Silent Threat Looms: How a Nearly Erased Parasite Puts US Agriculture—and Global Food Security—on Edge
POLICY WIRE — ALBUQUERQUE, N.M. — It’s a phantom menace, a creature so insidious, so thoroughly wiped from the collective memory of North America, that its very mention can feel like a fever dream....
POLICY WIRE — ALBUQUERQUE, N.M. — It’s a phantom menace, a creature so insidious, so thoroughly wiped from the collective memory of North America, that its very mention can feel like a fever dream. But the New World screwworm (NWS), eradicated from the U.S. decades ago through a colossal, relentless campaign, is back on the radar. And it’s not just a Texas problem; it’s a policy conundrum, an agricultural grenade, and—let’s face it—a chilling reminder of how quickly past victories can unravel when vigilance wanes.
Nobody wants to think about a fly whose larvae eat living flesh. Yet here we’re, talking about it. Because while New Mexico’s animal health mandarins are scrambling to reassure their constituents that the state remains screwworm-free, the mere whisper of its confirmed presence in Zavala County, Texas, sends shivers down the spines of ranchers and policymakers alike. It’s a border skirmish, not with cartels, but with an ancient, silent enemy, — and the stakes are surprisingly high.
This isn’t just about some poor steer or a farmer’s ailing dog. This is about food systems, about trade, about an invisible line connecting the feedlot in New Mexico to a remote village in Balochistan. Because when something as foundational as livestock health gets rattled, the reverberations travel far.
Secretary of Agriculture Jeff Witte put it plainly, cutting through the usual bureaucratic fluff. “While New World screwworm hasn’t been detected in New Mexico, USDA’s confirmation of the pest in South Texas serves as an important reminder for everyone to remain vigilant,” he warned. His tone, typically reserved, held a sharp edge, conveying a clear message: Don’t get comfortable.
But vigilance, it seems, isn’t just a recommendation—it’s an operational mandate. The U.S. Department of Agriculture confirmed the Texas case, a stark reawakening for an agency that thought this battle was decisively won by the 1980s. Dr. Amelia Khan, a Senior Veterinary Officer at the USDA with decades under her belt, told Policy Wire, “Eradication was one of American agriculture’s great successes. The idea that we’re once again mobilizing resources for a parasite many of our younger veterinarians have only read about in textbooks—it’s concerning. We simply can’t afford a wide-scale re-establishment.” Her frustration was palpable; they’d been there, done that, and buried the beast.

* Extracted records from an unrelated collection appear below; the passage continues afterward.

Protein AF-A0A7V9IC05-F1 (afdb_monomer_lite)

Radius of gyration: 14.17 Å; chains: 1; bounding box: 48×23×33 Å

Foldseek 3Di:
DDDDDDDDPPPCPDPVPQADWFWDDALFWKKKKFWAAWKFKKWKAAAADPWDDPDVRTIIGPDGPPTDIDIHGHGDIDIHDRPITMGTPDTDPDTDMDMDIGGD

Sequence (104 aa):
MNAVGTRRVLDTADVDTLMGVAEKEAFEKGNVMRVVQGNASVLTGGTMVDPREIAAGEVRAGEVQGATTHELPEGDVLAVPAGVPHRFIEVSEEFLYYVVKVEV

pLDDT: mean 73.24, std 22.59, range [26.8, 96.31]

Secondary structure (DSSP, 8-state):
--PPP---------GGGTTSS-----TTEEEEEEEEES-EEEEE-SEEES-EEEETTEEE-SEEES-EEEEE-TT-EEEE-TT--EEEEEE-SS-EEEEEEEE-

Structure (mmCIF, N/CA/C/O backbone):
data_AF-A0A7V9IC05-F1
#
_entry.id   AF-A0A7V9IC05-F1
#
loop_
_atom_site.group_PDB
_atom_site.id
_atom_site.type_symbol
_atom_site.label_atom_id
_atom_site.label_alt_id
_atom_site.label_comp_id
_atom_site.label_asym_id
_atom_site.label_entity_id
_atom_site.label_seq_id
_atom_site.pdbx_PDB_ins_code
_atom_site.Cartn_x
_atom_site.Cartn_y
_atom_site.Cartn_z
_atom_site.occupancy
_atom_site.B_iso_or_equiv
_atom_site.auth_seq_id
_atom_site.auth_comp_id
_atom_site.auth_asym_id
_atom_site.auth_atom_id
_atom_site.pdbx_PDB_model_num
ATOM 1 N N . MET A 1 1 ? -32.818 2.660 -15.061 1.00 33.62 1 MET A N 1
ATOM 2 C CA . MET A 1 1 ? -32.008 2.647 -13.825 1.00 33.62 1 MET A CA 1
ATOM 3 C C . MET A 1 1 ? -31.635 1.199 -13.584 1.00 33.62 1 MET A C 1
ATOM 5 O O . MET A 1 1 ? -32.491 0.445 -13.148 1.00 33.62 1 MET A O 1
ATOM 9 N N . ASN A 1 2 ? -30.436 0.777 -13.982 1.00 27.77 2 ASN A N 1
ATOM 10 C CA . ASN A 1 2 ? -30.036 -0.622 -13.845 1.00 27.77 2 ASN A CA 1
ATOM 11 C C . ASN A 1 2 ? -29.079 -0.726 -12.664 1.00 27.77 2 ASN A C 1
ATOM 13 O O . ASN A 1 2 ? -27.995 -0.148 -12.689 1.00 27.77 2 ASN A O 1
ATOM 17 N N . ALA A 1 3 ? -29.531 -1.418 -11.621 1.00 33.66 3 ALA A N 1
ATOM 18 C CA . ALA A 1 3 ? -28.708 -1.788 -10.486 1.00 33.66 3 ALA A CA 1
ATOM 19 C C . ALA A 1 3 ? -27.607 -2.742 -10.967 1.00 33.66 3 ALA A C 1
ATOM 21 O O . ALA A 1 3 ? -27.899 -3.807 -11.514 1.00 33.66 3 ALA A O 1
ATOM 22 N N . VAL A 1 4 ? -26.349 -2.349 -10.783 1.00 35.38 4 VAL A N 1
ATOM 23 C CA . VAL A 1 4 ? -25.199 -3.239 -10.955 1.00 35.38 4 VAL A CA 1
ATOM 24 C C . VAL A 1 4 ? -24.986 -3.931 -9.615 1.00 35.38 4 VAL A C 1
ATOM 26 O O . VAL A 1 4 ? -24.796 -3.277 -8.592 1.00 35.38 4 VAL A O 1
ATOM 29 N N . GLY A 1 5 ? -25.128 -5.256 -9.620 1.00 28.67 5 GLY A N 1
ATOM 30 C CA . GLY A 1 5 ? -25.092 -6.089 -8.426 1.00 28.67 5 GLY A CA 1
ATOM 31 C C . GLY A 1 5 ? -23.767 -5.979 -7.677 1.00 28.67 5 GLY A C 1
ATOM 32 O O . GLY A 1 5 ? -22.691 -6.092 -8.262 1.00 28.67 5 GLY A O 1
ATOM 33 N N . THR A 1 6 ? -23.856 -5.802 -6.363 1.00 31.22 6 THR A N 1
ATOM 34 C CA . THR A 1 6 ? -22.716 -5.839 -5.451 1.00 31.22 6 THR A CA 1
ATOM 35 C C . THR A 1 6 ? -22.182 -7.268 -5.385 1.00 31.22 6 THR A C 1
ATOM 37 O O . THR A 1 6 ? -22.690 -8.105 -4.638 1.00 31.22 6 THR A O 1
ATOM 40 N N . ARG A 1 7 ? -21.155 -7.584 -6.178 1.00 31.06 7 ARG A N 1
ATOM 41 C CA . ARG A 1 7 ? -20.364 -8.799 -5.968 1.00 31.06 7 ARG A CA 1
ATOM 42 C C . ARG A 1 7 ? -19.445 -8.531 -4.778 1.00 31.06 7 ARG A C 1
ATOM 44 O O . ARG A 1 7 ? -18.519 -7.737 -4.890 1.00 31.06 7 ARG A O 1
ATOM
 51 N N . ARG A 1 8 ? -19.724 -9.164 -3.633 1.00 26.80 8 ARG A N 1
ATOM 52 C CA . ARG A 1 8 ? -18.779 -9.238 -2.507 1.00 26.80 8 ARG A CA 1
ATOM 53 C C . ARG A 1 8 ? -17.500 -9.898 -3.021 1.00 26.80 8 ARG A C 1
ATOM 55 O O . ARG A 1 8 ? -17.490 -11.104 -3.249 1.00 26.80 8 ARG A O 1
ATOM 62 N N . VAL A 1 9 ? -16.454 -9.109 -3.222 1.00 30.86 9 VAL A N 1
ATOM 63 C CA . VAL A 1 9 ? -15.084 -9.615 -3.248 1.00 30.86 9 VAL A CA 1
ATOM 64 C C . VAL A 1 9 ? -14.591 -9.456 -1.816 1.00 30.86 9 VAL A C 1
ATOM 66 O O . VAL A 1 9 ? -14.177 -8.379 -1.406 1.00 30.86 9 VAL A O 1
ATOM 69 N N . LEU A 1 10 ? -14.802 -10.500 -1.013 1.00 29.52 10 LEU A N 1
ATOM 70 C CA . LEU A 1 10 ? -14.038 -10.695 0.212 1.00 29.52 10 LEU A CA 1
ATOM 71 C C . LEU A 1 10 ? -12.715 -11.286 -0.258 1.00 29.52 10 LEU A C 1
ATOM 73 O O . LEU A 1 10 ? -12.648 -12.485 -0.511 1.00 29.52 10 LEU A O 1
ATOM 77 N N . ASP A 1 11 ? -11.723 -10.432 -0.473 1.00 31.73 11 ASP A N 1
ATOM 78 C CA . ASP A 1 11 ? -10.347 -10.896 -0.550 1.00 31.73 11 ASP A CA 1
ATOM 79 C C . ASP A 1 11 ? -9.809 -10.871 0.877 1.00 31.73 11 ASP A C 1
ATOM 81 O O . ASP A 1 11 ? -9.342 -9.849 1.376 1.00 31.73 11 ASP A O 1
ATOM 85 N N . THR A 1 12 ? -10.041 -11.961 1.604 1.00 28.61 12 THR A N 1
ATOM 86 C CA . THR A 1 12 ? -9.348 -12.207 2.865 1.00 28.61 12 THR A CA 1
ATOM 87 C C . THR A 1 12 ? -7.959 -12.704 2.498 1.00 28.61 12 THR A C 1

The fight against NWS back in the 20th century was a monumental effort, a masterclass in biological control that cost the U.S. and Mexico a staggering $225 million from the 1950s through the 1980s, largely through sterile insect release programs. That’s real money, spent to protect an industry now valued at hundreds of billions. And an unmanaged outbreak today? It could easily rack up hundreds of millions in annual losses just in meat, milk, and hide production, impacting a rural economy that’s already been through a lot. You just don’t want this thing running rampant. Not ever.

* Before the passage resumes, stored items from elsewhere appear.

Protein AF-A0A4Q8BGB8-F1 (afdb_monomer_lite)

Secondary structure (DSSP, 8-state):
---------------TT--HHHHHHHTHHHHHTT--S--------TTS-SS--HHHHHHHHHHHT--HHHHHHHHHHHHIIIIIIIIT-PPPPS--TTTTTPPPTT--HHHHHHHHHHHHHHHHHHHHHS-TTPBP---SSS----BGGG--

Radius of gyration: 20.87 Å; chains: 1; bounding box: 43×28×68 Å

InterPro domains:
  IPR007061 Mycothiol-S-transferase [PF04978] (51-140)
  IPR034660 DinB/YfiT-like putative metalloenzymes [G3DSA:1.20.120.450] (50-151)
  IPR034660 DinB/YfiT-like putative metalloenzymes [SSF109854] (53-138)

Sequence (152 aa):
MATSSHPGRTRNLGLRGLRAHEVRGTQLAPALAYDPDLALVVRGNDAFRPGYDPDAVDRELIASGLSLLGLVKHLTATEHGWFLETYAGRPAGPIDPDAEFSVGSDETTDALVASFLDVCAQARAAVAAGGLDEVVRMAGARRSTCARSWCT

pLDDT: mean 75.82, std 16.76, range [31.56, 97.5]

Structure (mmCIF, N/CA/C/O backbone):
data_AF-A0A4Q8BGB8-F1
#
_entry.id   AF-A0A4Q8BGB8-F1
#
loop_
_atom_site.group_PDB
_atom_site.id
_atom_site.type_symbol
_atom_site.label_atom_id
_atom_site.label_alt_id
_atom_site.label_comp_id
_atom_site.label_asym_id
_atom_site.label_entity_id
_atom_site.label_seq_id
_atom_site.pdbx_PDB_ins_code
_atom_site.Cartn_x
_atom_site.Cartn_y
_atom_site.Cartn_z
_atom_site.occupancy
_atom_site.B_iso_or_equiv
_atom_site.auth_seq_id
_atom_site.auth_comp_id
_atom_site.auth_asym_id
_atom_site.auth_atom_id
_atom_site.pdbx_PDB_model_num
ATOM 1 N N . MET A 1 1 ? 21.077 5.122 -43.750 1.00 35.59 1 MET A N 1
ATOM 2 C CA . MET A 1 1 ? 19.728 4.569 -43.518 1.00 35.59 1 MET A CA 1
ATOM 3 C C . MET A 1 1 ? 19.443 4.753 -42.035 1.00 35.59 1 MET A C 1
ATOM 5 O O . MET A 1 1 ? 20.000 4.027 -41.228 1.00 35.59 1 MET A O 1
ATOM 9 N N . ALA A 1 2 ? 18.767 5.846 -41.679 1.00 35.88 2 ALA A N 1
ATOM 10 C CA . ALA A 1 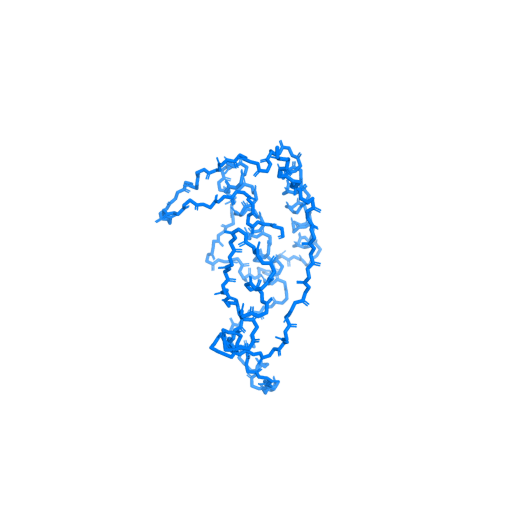2 ? 18.586 6.267 -40.292 1.00 35.88 2 ALA A CA 1
ATOM 11 C C . ALA A 1 2 ? 17.394 5.523 -39.679 1.00 35.88 2 ALA A C 1
ATOM 13 O O . ALA A 1 2 ? 16.264 5.691 -40.129 1.00 35.88 2 ALA A O 1
ATOM 14 N N . THR A 1 3 ? 17.646 4.693 -38.671 1.00 39.91 3 THR A N 1
ATOM 15 C CA . THR A 1 3 ? 16.611 4.137 -37.798 1.00 39.91 3 THR A CA 1
ATOM 16 C C . THR A 1 3 ? 16.148 5.248 -36.859 1.00 39.91 3 THR A C 1
ATOM 18 O O . THR A 1 3 ? 16.854 5.595 -35.915 1.00 39.91 3 THR A O 1
ATOM 21 N N . SER A 1 4 ? 14.998 5.866 -37.139 1.00 44.84 4 SER A N 1
ATOM 22 C CA . SER A 1 4 ? 14.391 6.824 -36.213 1.00 44.84 4 SER A CA 1
ATOM 23 C C . SER A 1 4 ? 13.842 6.069 -35.000 1.00 44.84 4 SER A C 1
ATOM 25 O O . SER A 1 4 ? 12.783 5.440 -35.087 1.00 44.84 4 SER A O 1
ATOM 27 N N . SER A 1 5 ? 14.545 6.132 -33.872 1.00 50.09 5 SER A N 1
ATOM 28 C CA . SER A 1 5 ? 13.975 5.790 -32.572 1.00 50.09 5 SER A CA 1
ATOM 29 C C . SER A 1 5 ? 12.880 6.812 -32.255 1.00 50.09 5 SER A C 1
ATOM 31 O O . SER A 1 5 ? 13.144 7.996 -32.057 1.00 50.09 5 SER A O 1
ATOM 33 N N . HIS A 1 6 ? 11.620 6.378 -32.288 1.00 51.75 6 HIS A N 1
ATOM 34 C CA . HIS A 1 6 ? 10.496 7.227 -31.904 1.00 51.75 6 HIS A CA 1
ATOM 35 C C . HIS A 1 6 ? 10.386 7.225 -30.376 1.00 51.75 6 HIS A C 1
ATOM 37 O O . HIS A 1 6 ? 10.113 6.167 -29.807 1.00 51.75 6 HIS A O 1
ATOM 43 N N . PRO A 1 7 ? 10.567 8.363 -29.686 1.00 48.31 7 PRO A N 1
ATOM 44 C CA . PRO A 1 7 ? 10.424 8.406 -28.240 1.00 48.31 7 PRO A CA 1
ATOM 45 C C . PRO A 1 7 ? 8.972 8.090 -27.843 1.00 48.31 7 PRO A C 1
ATOM 47 O O . PRO A 1 7 ? 8.049 8.838 -28.157 1.00 48.31 7 PRO A O 1
ATOM 50 N N . GLY A 1 8 ? 8.792 6.951 -27.168 1.00 62.38 8 GLY A N 1
ATOM 51 C CA . GLY A 1 8 ? 7.715 6.682 -26.213 1.00 62.38 8 GLY A CA 1
ATOM 52 C C . GLY A 1 8 ? 6.280 6.868 -26.701 1.00 62.38 8 GLY A C 1
ATOM 53 O O . GLY A 1 8 ? 5.491 7.517 -26.015 1.00 62.38 8 GLY A O 1
ATOM 54 N N . ARG A 1 9 ? 5.884 6.288 -27.841 1.00 68.88 9 ARG A N 1
ATOM 55 C CA . ARG A 1 9 ? 4.445 6.181 -28.125 1.00 68.88 9 ARG A CA 1
ATOM 56 C C . ARG A 1 9 ? 3.822 5.224 -27.095 1.00 68.88 9 ARG A C 1
ATOM 58 O O . ARG A 1 9 ? 4.286 4.092 -26.953 1.00 68.88 9 ARG A O 1
ATOM 65 N N . THR A 1 10 ? 2.716 5.605 -26.463 1.00 67.75 10 THR A N 1
ATOM 66 C CA . THR A 1 10 ? 1.944 4.742 -25.551 1.00 67.75 10 THR A CA 1
ATOM 67 C C . THR A 1 10 ? 0.534 4.489 -26.088 1.00 67.75 10 THR A C 1
ATOM 69 O O . THR A 1 10 ? -0.089 5.361 -26.695 1.00 67.75 10 THR A O 1
ATOM 72 N N . ARG A 1 11 ? 0.007 3.278 -25.872 1.00 79.38 11 ARG A N 1
ATOM 73 C CA . ARG A 1 11 ? -1.372 2.912 -26.226 1.00 79.38 11 ARG A CA 1
ATOM 74 C C . ARG A 1 11 ? -1.951 1.972 -25.174 1.00 79.38 11 ARG A C 1
ATOM 76 O O . ARG A 1 11 ? -1.406 0.900 -24.939 1.00 79.38 11 ARG A O 1
ATOM 83 N N . ASN A 1 12 ? -3.069 2.355 -24.560 1.00 80.56 12 ASN A N 1
ATOM 84 C CA . ASN A 1 12 ? -3.783 1.493 -23.620 1.00 80.56 12 ASN A CA 1
ATOM 85 C C . ASN A 1 12 ? -4.698 0.524 -24.392 1.00 80.56 12 ASN A C 1
ATOM 87 O O . ASN A 1 12 ? -5.563 0.962 -25.149 1.00 80.56 12 ASN A O 1
ATOM 91 N N . LEU A 1 13 ? -4.484 -0.781 -24.214 1.00 80.81 13 LEU A N 1
ATOM 92 C CA . LEU A 1 13 ? -5.278 -1.864 -24.817 1.00 80.81 13 LEU A CA 1
ATOM 93 C C . LEU A 1 13 ? -6.050 -2.682 -23.764 1.00 80.81 13 LEU A C 1
ATOM 95 O O . LEU A 1 13 ? -6.642 -3.712 -24.085 1.00 80.81 13 LEU A O 1
ATOM 99 N N . GLY A 1 14 ? -6.020 -2.244 -22.503 1.00 82.19 14 GLY A N 1
ATOM 100 C CA . GLY A 1 14 ? -6.515 -2.995 -21.359 1.00 82.19 14 GLY A CA 1
ATOM 101 C C . GLY A 1 14 ? -8.035 -2.975 -21.258 1.00 82.19 14 GLY A C 1
ATOM 102 O O . GLY A 1 14 ? -8.632 -1.971 -20.872 1.00 82.19 14 GLY A O 1
ATOM 103 N N . LEU A 1 15 ? -8.664 -4.118 -21.525 1.00 80.75 15 LEU A N 1
ATOM 104 C CA . LEU A 1 15 ? -10.036 -4.389 -21.091 1.00 80.75 15 LEU A CA 1
ATOM 105 C C . LEU A 1 15 ? -10.008 -4.946 -19.664 1.00 80.75 15 LEU A C 1
ATOM 107 O O . LEU A 1 15 ? -9.208 -5.830 -19.346 1.00 80.75 15 LEU A O 1
ATOM 111 N N . ARG A 1 16 ? -10.882 -4.416 -18.806 1.00 77.50 16 ARG A N 1
ATOM 112 C CA . ARG A 1 16 ? -10.982 -4.791 -17.388 1.00 77.50 16 ARG A CA 1
ATOM 113 C C . ARG A 1 16 ? -11.737 -6.114 -17.215 1.00 77.50 16 ARG A C 1
ATOM 115 O O . ARG A 1 16 ? -12.549 -6.479 -18.057 1.00 77.50 16 ARG A O 1
ATOM 122 N N . GLY A 1 17 ? -11.497 -6.797 -16.093 1.00 73.19 17 GLY A N 1
ATOM 123 C CA . GLY A 1 17 ? -12.269 -7.977 -15.674 1.00 73.19 17 GLY A CA 1
ATOM 124 C C . GLY A 1 17 ? -11.962 -9.276 -16.427 1.00 73.19 17 GLY A C 1
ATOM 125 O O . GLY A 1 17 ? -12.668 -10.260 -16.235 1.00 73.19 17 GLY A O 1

And because these things rarely stay contained to arbitrary political lines, it begs the question: What happens when such pests jump borders? Or what about similar organisms already endemic elsewhere? In parts of South Asia, particularly in Pakistan, where livestock farming—cattle, sheep, goats—forms the backbone of agricultural output and rural livelihoods, parasitic infections remain a constant threat. While it’s the ‘Old World screwworm’ (Chrysomya bezziana) that’s native there, the economic devastation wrought by a maggot infesting a prize animal’s wound is tragically familiar. These are often subsistence farmers; they don’t have robust federal programs to fall back on. The re-emergence of NWS in North America is a quiet, distant warning for them—a lesson that even hard-won victories against disease require perpetual, costly vigilance.
What This Means
This isn’t just a localized veterinary bulletin; it’s a policy litmus test. The return of the screwworm forces state and federal agencies to dust off old protocols, rethink resource allocation, and, perhaps most pointedly, reassess the integrity of our biosecurity borders. The political implication is clear: lax oversight anywhere creates vulnerability everywhere. It’s an economic landmine, too, capable of derailing regional agricultural exports and hiking consumer prices—which, frankly, is the last thing anyone needs right now. it speaks to a broader, somewhat chilling, trend. As global climates shift and international trade accelerates, diseases and pests once thought confined to specific geographies or consigned to history are finding new pathways. You’d think we’d learned that lesson with COVID, right? But somehow, some things keep surprising us. The current focus might be New Mexico, trying to keep its pristine record, but the larger narrative is about a world that’s becoming increasingly permeable, a place where an almost forgotten fly can stir up a hornet’s nest of policy and economic trouble.